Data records
______________________________

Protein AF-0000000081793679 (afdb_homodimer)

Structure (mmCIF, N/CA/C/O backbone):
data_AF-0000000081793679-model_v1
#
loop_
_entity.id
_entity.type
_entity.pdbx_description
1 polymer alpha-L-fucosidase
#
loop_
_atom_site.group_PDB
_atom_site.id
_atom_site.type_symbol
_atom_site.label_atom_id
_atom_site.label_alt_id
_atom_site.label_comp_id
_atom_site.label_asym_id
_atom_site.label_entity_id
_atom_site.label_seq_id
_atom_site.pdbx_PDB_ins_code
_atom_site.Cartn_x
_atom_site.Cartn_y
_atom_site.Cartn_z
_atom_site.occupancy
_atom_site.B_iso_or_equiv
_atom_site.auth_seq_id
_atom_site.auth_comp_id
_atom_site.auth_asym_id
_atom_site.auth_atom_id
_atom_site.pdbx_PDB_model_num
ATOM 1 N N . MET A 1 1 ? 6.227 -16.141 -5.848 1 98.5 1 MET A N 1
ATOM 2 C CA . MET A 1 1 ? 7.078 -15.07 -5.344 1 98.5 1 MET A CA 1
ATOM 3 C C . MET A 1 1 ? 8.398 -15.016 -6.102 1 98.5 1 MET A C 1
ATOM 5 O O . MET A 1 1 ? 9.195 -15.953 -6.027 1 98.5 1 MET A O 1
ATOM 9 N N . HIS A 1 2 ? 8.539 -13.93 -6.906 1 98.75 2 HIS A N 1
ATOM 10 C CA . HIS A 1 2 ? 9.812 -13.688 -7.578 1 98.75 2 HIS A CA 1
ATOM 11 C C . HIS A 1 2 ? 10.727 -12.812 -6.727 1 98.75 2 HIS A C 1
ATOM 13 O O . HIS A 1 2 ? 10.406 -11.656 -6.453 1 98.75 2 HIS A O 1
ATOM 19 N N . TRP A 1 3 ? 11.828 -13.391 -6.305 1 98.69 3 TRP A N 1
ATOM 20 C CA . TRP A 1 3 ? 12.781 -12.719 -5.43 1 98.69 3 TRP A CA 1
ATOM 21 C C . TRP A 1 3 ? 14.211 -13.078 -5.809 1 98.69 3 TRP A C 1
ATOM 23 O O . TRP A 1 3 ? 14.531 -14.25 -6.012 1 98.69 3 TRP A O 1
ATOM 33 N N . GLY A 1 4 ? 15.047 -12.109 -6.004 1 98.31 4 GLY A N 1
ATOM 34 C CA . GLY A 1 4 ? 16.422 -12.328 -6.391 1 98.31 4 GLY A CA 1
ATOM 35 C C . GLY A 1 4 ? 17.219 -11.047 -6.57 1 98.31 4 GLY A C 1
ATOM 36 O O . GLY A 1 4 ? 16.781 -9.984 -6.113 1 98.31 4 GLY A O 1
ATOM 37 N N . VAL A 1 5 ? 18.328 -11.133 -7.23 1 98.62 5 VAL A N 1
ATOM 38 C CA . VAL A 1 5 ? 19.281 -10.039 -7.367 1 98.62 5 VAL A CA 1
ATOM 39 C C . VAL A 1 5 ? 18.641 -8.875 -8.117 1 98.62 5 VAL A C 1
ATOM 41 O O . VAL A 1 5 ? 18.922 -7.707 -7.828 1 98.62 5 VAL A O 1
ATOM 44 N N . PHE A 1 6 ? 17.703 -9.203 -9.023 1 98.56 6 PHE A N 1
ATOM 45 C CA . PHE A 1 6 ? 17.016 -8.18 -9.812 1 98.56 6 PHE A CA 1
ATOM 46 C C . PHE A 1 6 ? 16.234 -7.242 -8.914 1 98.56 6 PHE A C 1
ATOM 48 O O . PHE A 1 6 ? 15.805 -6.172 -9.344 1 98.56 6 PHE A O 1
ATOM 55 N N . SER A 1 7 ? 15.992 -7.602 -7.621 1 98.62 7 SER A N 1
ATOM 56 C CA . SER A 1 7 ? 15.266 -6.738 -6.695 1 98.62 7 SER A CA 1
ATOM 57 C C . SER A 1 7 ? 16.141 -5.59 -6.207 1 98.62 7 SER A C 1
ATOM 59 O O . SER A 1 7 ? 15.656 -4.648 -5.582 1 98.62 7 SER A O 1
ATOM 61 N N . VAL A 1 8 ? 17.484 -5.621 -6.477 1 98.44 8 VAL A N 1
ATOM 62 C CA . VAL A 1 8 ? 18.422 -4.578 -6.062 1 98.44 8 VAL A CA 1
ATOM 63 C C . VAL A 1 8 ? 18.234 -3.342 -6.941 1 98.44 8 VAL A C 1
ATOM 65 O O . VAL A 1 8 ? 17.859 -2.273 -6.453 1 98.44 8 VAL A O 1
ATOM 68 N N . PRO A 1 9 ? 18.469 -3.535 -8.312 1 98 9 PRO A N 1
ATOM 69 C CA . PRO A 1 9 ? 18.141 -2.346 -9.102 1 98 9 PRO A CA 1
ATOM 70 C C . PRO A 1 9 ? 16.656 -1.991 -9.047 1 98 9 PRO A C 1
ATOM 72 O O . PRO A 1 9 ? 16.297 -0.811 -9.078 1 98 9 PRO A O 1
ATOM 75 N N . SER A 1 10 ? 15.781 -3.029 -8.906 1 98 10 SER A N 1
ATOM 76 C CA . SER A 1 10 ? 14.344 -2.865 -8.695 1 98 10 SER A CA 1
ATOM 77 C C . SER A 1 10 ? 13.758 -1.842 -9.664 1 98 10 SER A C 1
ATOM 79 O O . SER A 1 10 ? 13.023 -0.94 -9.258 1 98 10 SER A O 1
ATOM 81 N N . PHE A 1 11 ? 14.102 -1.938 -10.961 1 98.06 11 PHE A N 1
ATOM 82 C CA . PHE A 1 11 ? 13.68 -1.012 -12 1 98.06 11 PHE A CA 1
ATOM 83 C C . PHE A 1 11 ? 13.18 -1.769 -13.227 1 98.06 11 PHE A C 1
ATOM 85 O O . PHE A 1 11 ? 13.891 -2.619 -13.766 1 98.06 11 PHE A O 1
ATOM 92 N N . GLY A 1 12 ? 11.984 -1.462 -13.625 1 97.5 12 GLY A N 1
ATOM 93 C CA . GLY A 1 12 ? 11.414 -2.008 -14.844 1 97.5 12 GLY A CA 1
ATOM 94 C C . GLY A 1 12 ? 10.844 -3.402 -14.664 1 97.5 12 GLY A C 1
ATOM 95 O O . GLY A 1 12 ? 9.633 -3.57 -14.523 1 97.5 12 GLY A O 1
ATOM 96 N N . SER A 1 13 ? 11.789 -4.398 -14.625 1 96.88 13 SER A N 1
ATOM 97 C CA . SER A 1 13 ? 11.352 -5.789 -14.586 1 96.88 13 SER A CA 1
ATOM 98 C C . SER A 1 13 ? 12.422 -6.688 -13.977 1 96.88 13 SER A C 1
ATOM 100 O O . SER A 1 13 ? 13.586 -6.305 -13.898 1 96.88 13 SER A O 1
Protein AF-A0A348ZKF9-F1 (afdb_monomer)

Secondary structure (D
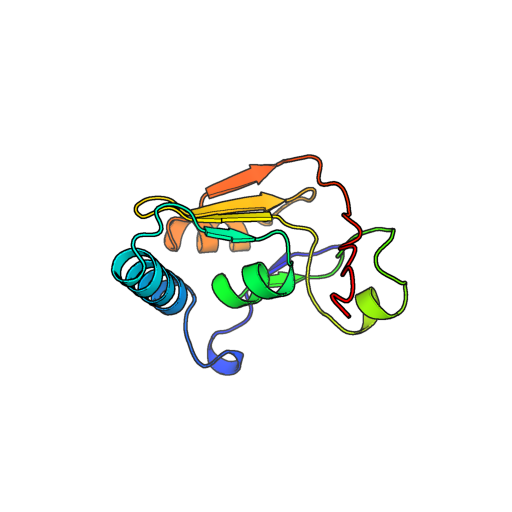SSP, 8-state):
---EEEPPHHHHSS-HHHHHHHHHHHHHHTT-SEEEE--HHHHHHHHTEEES-S-SSS-TTHHHH-----EEEEEESS-EEEEESS---HHHHHHHHHTTEEEEE--------------

Nearest PDB structures (foldseek):
  4s2t-assembly1_P  TM=9.217E-01  e=1.399E-07  Caenorhabditis elegans
  4s2t-assembly1_Q  TM=9.208E-01  e=5.472E-07  Caenorhabditis elegans
  3ctz-assembly1_A  TM=8.057E-01  e=4.667E-06  Homo sapiens
  3q6d-assembly2_B  TM=7.695E-01  e=2.560E-01  Bacillus anthracis str. Ames
  7f00-assembly1_A-2  TM=7.092E-01  e=1.797E+00  Streptococcus pneumoniae

pLDDT: mean 86.33, std 16.25, range [42.56, 98.62]

Solvent-accessible surface area (backbone atoms only — not comparable to full-atom values): 6976 Å² total; per-residue (Å²): 132,65,48,65,45,77,47,60,43,92,80,65,78,57,52,36,64,59,46,49,53,52,52,46,50,52,29,57,78,70,72,48,69,67,52,72,45,75,50,32,65,60,49,23,63,43,60,31,38,32,19,43,52,53,60,90,76,50,53,79,65,56,58,75,74,47,61,26,36,49,39,37,33,40,34,44,90,86,47,34,39,41,33,28,70,67,84,71,48,70,69,50,50,51,53,34,48,78,66,56,34,45,80,42,85,40,93,75,78,89,72,85,79,79,76,74,78,86,125

Radius of gyration: 14.69 Å; Cα contacts (8 Å, |Δi|>4): 178; chains: 1; bounding box: 39×33×41 Å

Structure (mmCIF, N/CA/C/O backbone):
data_AF-A0A348ZKF9-F1
#
_entry.id   AF-A0A348ZKF9-F1
#
loop_
_atom_site.group_PDB
_atom_site.id
_atom_site.type_symbol
_atom_site.label_atom_id
_atom_site.label_alt_id
_atom_site.label_comp_id
_atom_site.label_asym_id
_atom_site.label_entity_id
_atom_site.label_seq_id
_atom_site.pdbx_PDB_ins_code
_atom_site.Cartn_x
_atom_site.Cartn_y
_atom_site.Cartn_z
_atom_site.occupancy
_atom_site.B_iso_or_equiv
_atom_site.auth_seq_id
_atom_site.auth_comp_id
_atom_site.auth_asym_id
_atom_site.auth_atom_id
_atom_site.pdbx_PDB_model_num
ATOM 1 N N . MET A 1 1 ? 19.928 1.561 -3.083 1.00 46.75 1 MET A N 1
ATOM 2 C CA . MET A 1 1 ? 18.799 2.440 -3.437 1.00 46.75 1 MET A CA 1
ATOM 3 C C . MET A 1 1 ? 17.559 1.649 -3.087 1.00 46.75 1 MET A C 1
ATOM 5 O O . MET A 1 1 ? 17.410 0.547 -3.608 1.00 46.75 1 MET A O 1
ATOM 9 N N . ASN A 1 2 ? 16.801 2.134 -2.110 1.00 67.75 2 ASN A N 1
ATOM 10 C CA . ASN A 1 2 ? 15.549 1.527 -1.684 1.00 67.75 2 ASN A CA 1
ATOM 11 C C . ASN A 1 2 ? 14.457 2.150 -2.555 1.00 67.75 2 ASN A C 1
ATOM 13 O O . ASN A 1 2 ? 14.205 3.345 -2.440 1.00 67.75 2 ASN A O 1
ATOM 17 N N . GLU A 1 3 ? 13.935 1.400 -3.521 1.00 83.94 3 GLU A N 1
ATOM 18 C CA . GLU A 1 3 ? 13.007 1.925 -4.528 1.00 83.94 3 GLU A CA 1
ATOM 19 C C . GLU A 1 3 ? 11.672 1.200 -4.413 1.00 83.94 3 GLU A C 1
ATOM 21 O O . GLU A 1 3 ? 11.633 -0.030 -4.410 1.00 83.94 3 GLU A O 1
ATOM 26 N N . ILE A 1 4 ? 10.586 1.966 -4.311 1.00 93.56 4 ILE A N 1
ATOM 27 C CA . ILE A 1 4 ? 9.219 1.452 -4.397 1.00 93.56 4 ILE A CA 1
ATOM 28 C C . ILE A 1 4 ? 8.795 1.508 -5.861 1.00 93.56 4 ILE A C 1
ATOM 30 O O . ILE A 1 4 ? 8.974 2.533 -6.516 1.00 93.56 4 ILE A O 1
ATOM 34 N N . PHE A 1 5 ? 8.197 0.430 -6.359 1.00 94.69 5 PHE A N 1
ATOM 35 C CA . PHE A 1 5 ? 7.717 0.337 -7.732 1.00 94.69 5 PHE A CA 1
ATOM 36 C C . PHE A 1 5 ? 6.371 -0.390 -7.822 1.00 94.69 5 PHE A C 1
ATOM 38 O O . PHE A 1 5 ? 5.992 -1.172 -6.944 1.00 94.69 5 PHE A O 1
ATOM 45 N N . ILE A 1 6 ? 5.647 -0.128 -8.911 1.00 96.62 6 ILE A N 1
ATOM 46 C CA . ILE A 1 6 ? 4.356 -0.755 -9.208 1.00 96.62 6 ILE A CA 1
ATOM 47 C C . ILE A 1 6 ? 4.601 -2.166 -9.737 1.00 96.62 6 ILE A C 1
ATOM 49 O O . ILE A 1 6 ? 5.376 -2.376 -10.674 1.00 96.62 6 ILE A O 1
ATOM 53 N N . TYR A 1 7 ? 3.915 -3.144 -9.159 1.00 95.06 7 TYR A N 1
ATOM 54 C CA . TYR A 1 7 ? 3.968 -4.523 -9.609 1.00 95.06 7 TYR A CA 1
ATOM 55 C C . TYR A 1 7 ? 2.819 -4.808 -10.579 1.00 95.06 7 TYR A C 1
ATOM 57 O O . TYR A 1 7 ? 1.641 -4.682 -10.247 1.00 95.06 7 TYR A O 1
ATOM 65 N N . ASP A 1 8 ? 3.178 -5.149 -11.816 1.00 91.75 8 ASP A N 1
ATOM 66 C CA . ASP A 1 8 ? 2.234 -5.309 -12.923 1.00 91.75 8 ASP A CA 1
ATOM 67 C C . ASP A 1 8 ? 1.152 -6.356 -12.600 1.00 91.75 8 ASP A C 1
ATOM 69 O O . ASP A 1 8 ? 1.438 -7.477 -12.169 1.00 91.75 8 ASP A O 1
ATOM 73 N N . THR A 1 9 ? -0.106 -5.998 -12.871 1.00 92.06 9 THR A N 1
ATOM 74 C CA . THR A 1 9 ? -1.280 -6.837 -12.594 1.00 92.06 9 THR A CA
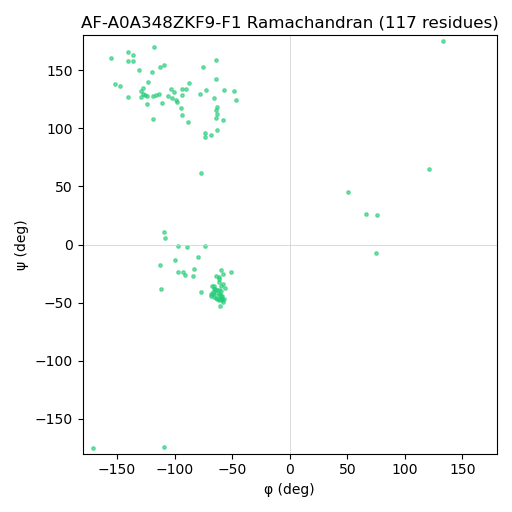 1
ATOM 75 C C . THR A 1 9 ? -1.208 -8.194 -13.297 1.00 92.06 9 THR A C 1
ATOM 77 O O . THR A 1 9 ? -1.754 -9.169 -12.781 1.00 92.06 9 THR A O 1
ATOM 80 N N . LYS A 1 10 ? -0.480 -8.324 -14.418 1.00 93.44 10 LYS A N 1
ATOM 81 C CA . LYS A 1 10 ? -0.278 -9.627 -15.082 1.00 93.44 10 LYS A CA 1
ATOM 82 C C . LYS A 1 10 ? 0.408 -10.673 -14.194 1.00 93.44 10 LYS A C 1
ATOM 84 O O . LYS A 1 10 ? 0.284 -11.862 -14.474 1.00 93.44 10 LYS A O 1
ATOM 89 N N . TYR A 1 11 ? 1.129 -10.240 -13.158 1.00 90.25 11 TYR A N 1
ATOM 90 C CA . TYR A 1 11 ? 1.778 -11.118 -12.183 1.00 90.25 11 TYR A CA 1
ATOM 91 C C . TYR A 1 11 ? 0.950 -11.316 -10.903 1.00 90.25 11 TYR A C 1
ATOM 93 O O . TYR A 1 11 ? 1.116 -12.330 -10.234 1.00 90.25 11 TYR A O 1
ATOM 101 N N . GLU A 1 12 ? 0.053 -10.382 -10.571 1.00 86.38 12 GLU A N 1
ATOM 102 C CA . GLU A 1 12 ? -0.808 -10.425 -9.371 1.00 86.38 12 GLU A CA 1
ATOM 103 C C . GLU A 1 12 
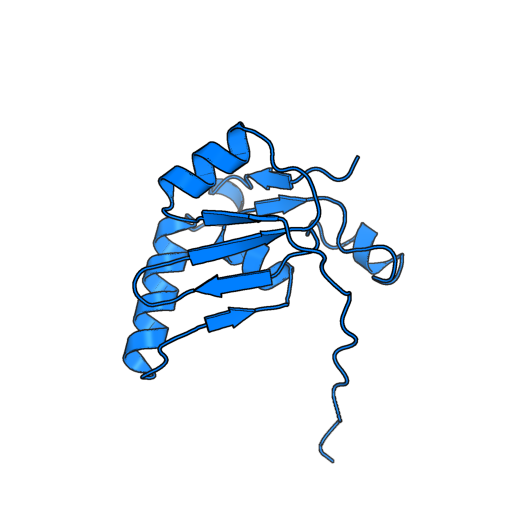? -2.162 -11.101 -9.615 1.00 86.38 12 GLU A C 1
ATOM 105 O O . GLU A 1 12 ? -2.783 -11.611 -8.686 1.00 86.38 12 GLU A O 1
ATOM 110 N N . GLY A 1 13 ? -2.652 -11.083 -10.857 1.00 91.69 13 GLY A N 1
ATOM 111 C CA . GLY A 1 13 ? -3.953 -11.639 -11.235 1.00 91.69 13 GLY A CA 1
ATOM 112 C C . GLY A 1 13 ? -5.168 -10.804 -10.807 1.00 91.69 13 GLY A C 1
ATOM 113 O O . GLY A 1 13 ? -6.278 -11.110 -11.235 1.00 91.69 13 GLY A O 1
ATOM 114 N N . GLU A 1 14 ? -4.978 -9.746 -10.014 1.00 95.94 14 GLU A N 1
ATOM 115 C CA . GLU A 1 14 ? -6.022 -8.809 -9.583 1.00 95.94 14 GLU A CA 1
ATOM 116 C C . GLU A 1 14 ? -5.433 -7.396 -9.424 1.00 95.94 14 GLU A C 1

______________________________

## HOW TO COMPLETE THIS TASK:
Begin with the line above that has "ATOM 82 C C ." and continue through the line that has "ATOM 102 C CA", setting each one down exactly. Stop there.

## EXERCISE SOLUTION:
ATOM 82 C C . LYS A 1 10 ? 0.408 -10.673 -14.194 1.00 93.44 10 LYS A C 1
ATOM 84 O O . LYS A 1 10 ? 0.284 -11.862 -14.474 1.00 93.44 10 LYS A O 1
ATOM 89 N N . TYR A 1 11 ? 1.129 -10.240 -13.158 1.00 90.25 11 TYR A N 1
ATOM 90 C CA . TYR A 1 11 ? 1.778 -11.118 -12.183 1.00 90.25 11 TYR A CA 1
ATOM 91 C C . TYR A 1 11 ? 0.950 -11.316 -10.903 1.00 90.25 11 TYR A C 1
ATOM 93 O O . TYR A 1 11 ? 1.116 -12.330 -10.234 1.00 90.25 11 TYR A O 1
ATOM 101 N N . GLU A 1 12 ? 0.053 -10.382 -10.571 1.00 86.38 12 GLU A N 1
ATOM 102 C CA . GLU A 1 12 ? -0.808 -10.425 -9.371 1.00 86.38 12 GLU A CA 1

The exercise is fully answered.